Other central banks were particularly interested in common stocks. Easy money policies made stock prices look cheap, and with near zero interest rates on government securities, buying common stocks at least offered the prospect of higher yield. The five largest central banks raised their financial assets in ten years from less than $4 trillion to $14.6 trillion.

Swiss National Bank purchased a record $17 billion in US equities in just the first quarter 2017, bringing its total U.S. equity holdings to an all time high above $90 billion, about 30% more than at the end of 2016.The Swiss National Bank bought almost 4 million shares of Apple stock in the first three months of 2017. It owned more publicly-owned shares of Facebook than founder Mark Zuckerberg, whose holding was worth almost $24 billion. SNB also has over $1 billion each in Exxon Mobile and Johnson & Johnson stocks. SNB is the world's eighth largest public investor. The bank of Japan is a top-five owner of most of the 81 companies in Japan’s Nikkei Stock Average, and it owns 62 percent of the domestic ETF market. If countries around the world are printing more unbacked money, the potential for runaway inflation increases since there is no limit on the amounts they may print. Perhaps this is the reason the world's central banks have greatly increased their purchases of gold.

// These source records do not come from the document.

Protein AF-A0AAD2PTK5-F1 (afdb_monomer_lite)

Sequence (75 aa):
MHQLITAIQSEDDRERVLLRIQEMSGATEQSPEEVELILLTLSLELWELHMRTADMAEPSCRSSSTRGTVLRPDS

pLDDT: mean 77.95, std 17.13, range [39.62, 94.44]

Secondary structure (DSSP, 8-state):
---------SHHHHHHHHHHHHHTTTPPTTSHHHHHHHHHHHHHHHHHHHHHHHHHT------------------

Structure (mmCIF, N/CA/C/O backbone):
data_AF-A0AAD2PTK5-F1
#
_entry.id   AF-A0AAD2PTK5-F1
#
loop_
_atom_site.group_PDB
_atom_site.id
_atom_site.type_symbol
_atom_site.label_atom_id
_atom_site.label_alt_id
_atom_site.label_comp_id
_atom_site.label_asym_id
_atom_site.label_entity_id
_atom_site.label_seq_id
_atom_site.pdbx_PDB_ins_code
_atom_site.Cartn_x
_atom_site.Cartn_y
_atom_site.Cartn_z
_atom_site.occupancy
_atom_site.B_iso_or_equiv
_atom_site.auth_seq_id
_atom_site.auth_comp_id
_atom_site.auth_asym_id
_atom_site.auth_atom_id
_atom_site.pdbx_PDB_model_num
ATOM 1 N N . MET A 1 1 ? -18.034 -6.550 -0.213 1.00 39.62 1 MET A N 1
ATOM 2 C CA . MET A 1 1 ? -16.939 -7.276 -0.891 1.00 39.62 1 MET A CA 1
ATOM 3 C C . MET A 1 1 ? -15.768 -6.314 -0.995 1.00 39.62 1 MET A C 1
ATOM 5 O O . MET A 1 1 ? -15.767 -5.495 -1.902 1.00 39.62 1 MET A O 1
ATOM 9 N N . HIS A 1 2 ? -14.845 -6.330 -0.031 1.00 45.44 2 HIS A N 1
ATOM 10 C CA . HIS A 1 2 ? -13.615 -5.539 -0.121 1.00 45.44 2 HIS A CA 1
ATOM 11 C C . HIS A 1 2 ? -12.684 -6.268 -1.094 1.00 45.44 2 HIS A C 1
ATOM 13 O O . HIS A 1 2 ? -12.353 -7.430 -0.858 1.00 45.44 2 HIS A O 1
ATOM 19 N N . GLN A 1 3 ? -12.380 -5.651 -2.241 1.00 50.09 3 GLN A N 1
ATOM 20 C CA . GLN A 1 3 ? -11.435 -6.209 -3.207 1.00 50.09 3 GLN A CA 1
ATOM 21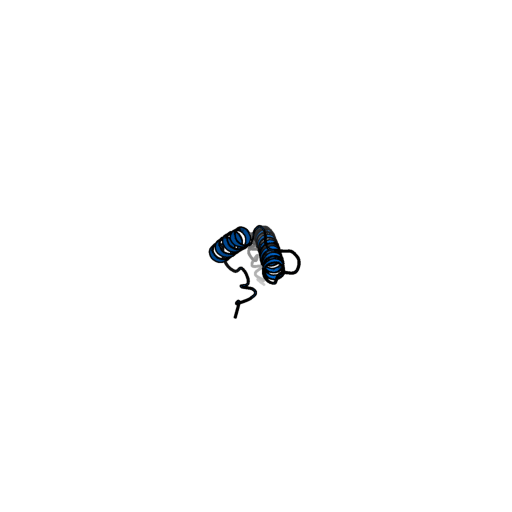 C C . GLN A 1 3 ? -10.043 -6.155 -2.580 1.00 50.09 3 GLN A C 1
ATOM 23 O O . GLN A 1 3 ? -9.383 -5.123 -2.568 1.00 50.09 3 GLN A O 1
ATOM 28 N N . LEU A 1 4 ? -9.666 -7.277 -1.978 1.00 58.09 4 LEU A N 1
ATOM 29 C CA . LEU A 1 4 ? -8.382 -7.491 -1.345 1.00 58.09 4 LEU A CA 1
ATOM 30 C C . LEU A 1 4 ? -7.316 -7.731 -2.417 1.00 58.09 4 LEU A C 1
ATOM 32 O O . LEU A 1 4 ? -7.444 -8.642 -3.233 1.00 58.09 4 LEU A O 1
ATOM 36 N N . ILE A 1 5 ? -6.240 -6.950 -2.305 1.00 58.09 5 ILE A N 1
ATOM 37 C CA . ILE A 1 5 ? -4.938 -7.130 -2.954 1.00 58.09 5 ILE A CA 1
ATOM 38 C C . ILE A 1 5 ? -4.943 -6.763 -4.443 1.00 58.09 5 ILE A C 1
ATOM 40 O O . ILE A 1 5 ? -4.946 -7.608 -5.338 1.00 58.09 5 ILE A O 1
ATOM 44 N N . THR A 1 6 ? -4.862 -5.462 -4.713 1.00 66.06 6 THR A N 1
ATOM 45 C CA . THR A 1 6 ? -4.414 -4.967 -6.016 1.00 66.06 6 THR A CA 1
ATOM 46 C C . THR A 1 6 ? -2.895 -5.102 -6.052 1.00 66.06 6 THR A C 1
ATOM 48 O O . THR A 1 6 ? -2.194 -4.392 -5.335 1.00 66.06 6 THR A O 1
ATOM 51 N N . ALA A 1 7 ? -2.372 -6.037 -6.846 1.00 78.38 7 ALA A N 1
ATOM 52 C CA . ALA A 1 7 ? -0.944 -6.063 -7.143 1.00 78.38 7 ALA A CA 1
ATOM 53 C C . ALA A 1 7 ? -0.535 -4.686 -7.694 1.00 78.38 7 ALA A C 1
ATOM 55 O O . ALA A 1 7 ? -1.110 -4.237 -8.688 1.00 78.38 7 ALA A O 1
ATOM 56 N N . ILE A 1 8 ? 0.417 -4.021 -7.035 1.00 90.69 8 ILE A N 1
ATOM 57 C CA . ILE A 1 8 ? 0.920 -2.712 -7.458 1.00 90.69 8 ILE A CA 1
ATOM 58 C C . ILE A 1 8 ? 1.714 -2.928 -8.746 1.00 90.69 8 ILE A C 1
ATOM 60 O O . ILE A 1 8 ? 2.715 -3.642 -8.745 1.00 90.69 8 ILE A O 1
ATOM 64 N N . GLN A 1 9 ? 1.243 -2.361 -9.853 1.00 89.62 9 GLN A N 1
ATOM 65 C CA . GLN A 1 9 ? 1.869 -2.508 -11.173 1.00 89.62 9 GLN A CA 1
ATOM 66 C C . GLN A 1 9 ? 2.365 -1.175 -11.732 1.00 89.62 9 GLN A C 1
ATOM 68 O O . GLN A 1 9 ? 3.115 -1.150 -12.705 1.00 89.62 9 GLN A O 1
ATOM 73 N N . SER A 1 10 ? 1.952 -0.068 -11.123 1.00 91.31 10 SER A N 1
ATOM 74 C CA . SER A 1 10 ? 2.228 1.287 -11.581 1.00 91.31 10 SER A CA 1
ATOM 75 C C . SER A 1 10 ? 2.417 2.246 -10.406 1.00 91.31 10 SER A C 1
ATOM 77 O O . SER A 1 10 ? 2.044 1.942 -9.272 1.00 91.31 10 SER A O 1
ATOM 79 N N . GLU A 1 11 ? 2.968 3.426 -10.691 1.00 92.12 11 GLU A N 1
ATOM 80 C CA . GLU A 1 11 ? 3.072 4.507 -9.705 1.00 92.12 11 GLU A CA 1
ATOM 81 C C . GLU A 1 11 ? 1.679 4.969 -9.235 1.00 92.12 11 GLU A C 1
ATOM 83 O O . GLU A 1 11 ? 1.468 5.187 -8.047 1.00 92.12 11 GLU A O 1
ATOM 88 N N . ASP A 1 12 ? 0.687 5.003 -10.129 1.00 92.75 12 ASP A N 1
ATOM 89 C CA . ASP A 1 12 ? -0.699 5.339 -9.775 1.00 92.75 12 ASP A CA 1
ATOM 90 C C . ASP A 1 12 ? -1.301 4.324 -8.782 1.00 92.75 12 ASP A C 1
ATOM 92 O O . ASP A 1 12 ? -2.047 4.687 -7.868 1.00 92.75 12 ASP A O 1
ATOM 96 N N . ASP A 1 13 ? -0.985 3.029 -8.927 1.00 91.38 13 ASP A N 1
ATOM 97 C CA . ASP A 1 13 ? -1.384 2.009 -7.946 1.00 91.38 13 ASP A CA 1
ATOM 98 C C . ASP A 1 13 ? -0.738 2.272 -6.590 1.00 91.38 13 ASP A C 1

The conditions favoring gold as the world's reserve currency have altered significantly, and the dollar will not be the world's reserve currency forever. Petrodollars cannot save the dollar from depreciation as they did in the decades following the agreements with Saudia Arabia and other OPEC countries, and Saudi Arabia is no longer the undisputed leader in the oil industry as it once was. Saudi Arabia now exports more oil to China than it does to the U.S. China is accumulating gold as fast as it can, not only domestically but by investing in foreign gold producers and buying prospective properties. And it is helping finance Saudi production of new oil wells. For example, it financed the giant oil refinery in Saudi Arabia at the port city of Yanbu that processes 400,000 barrels of crude per day.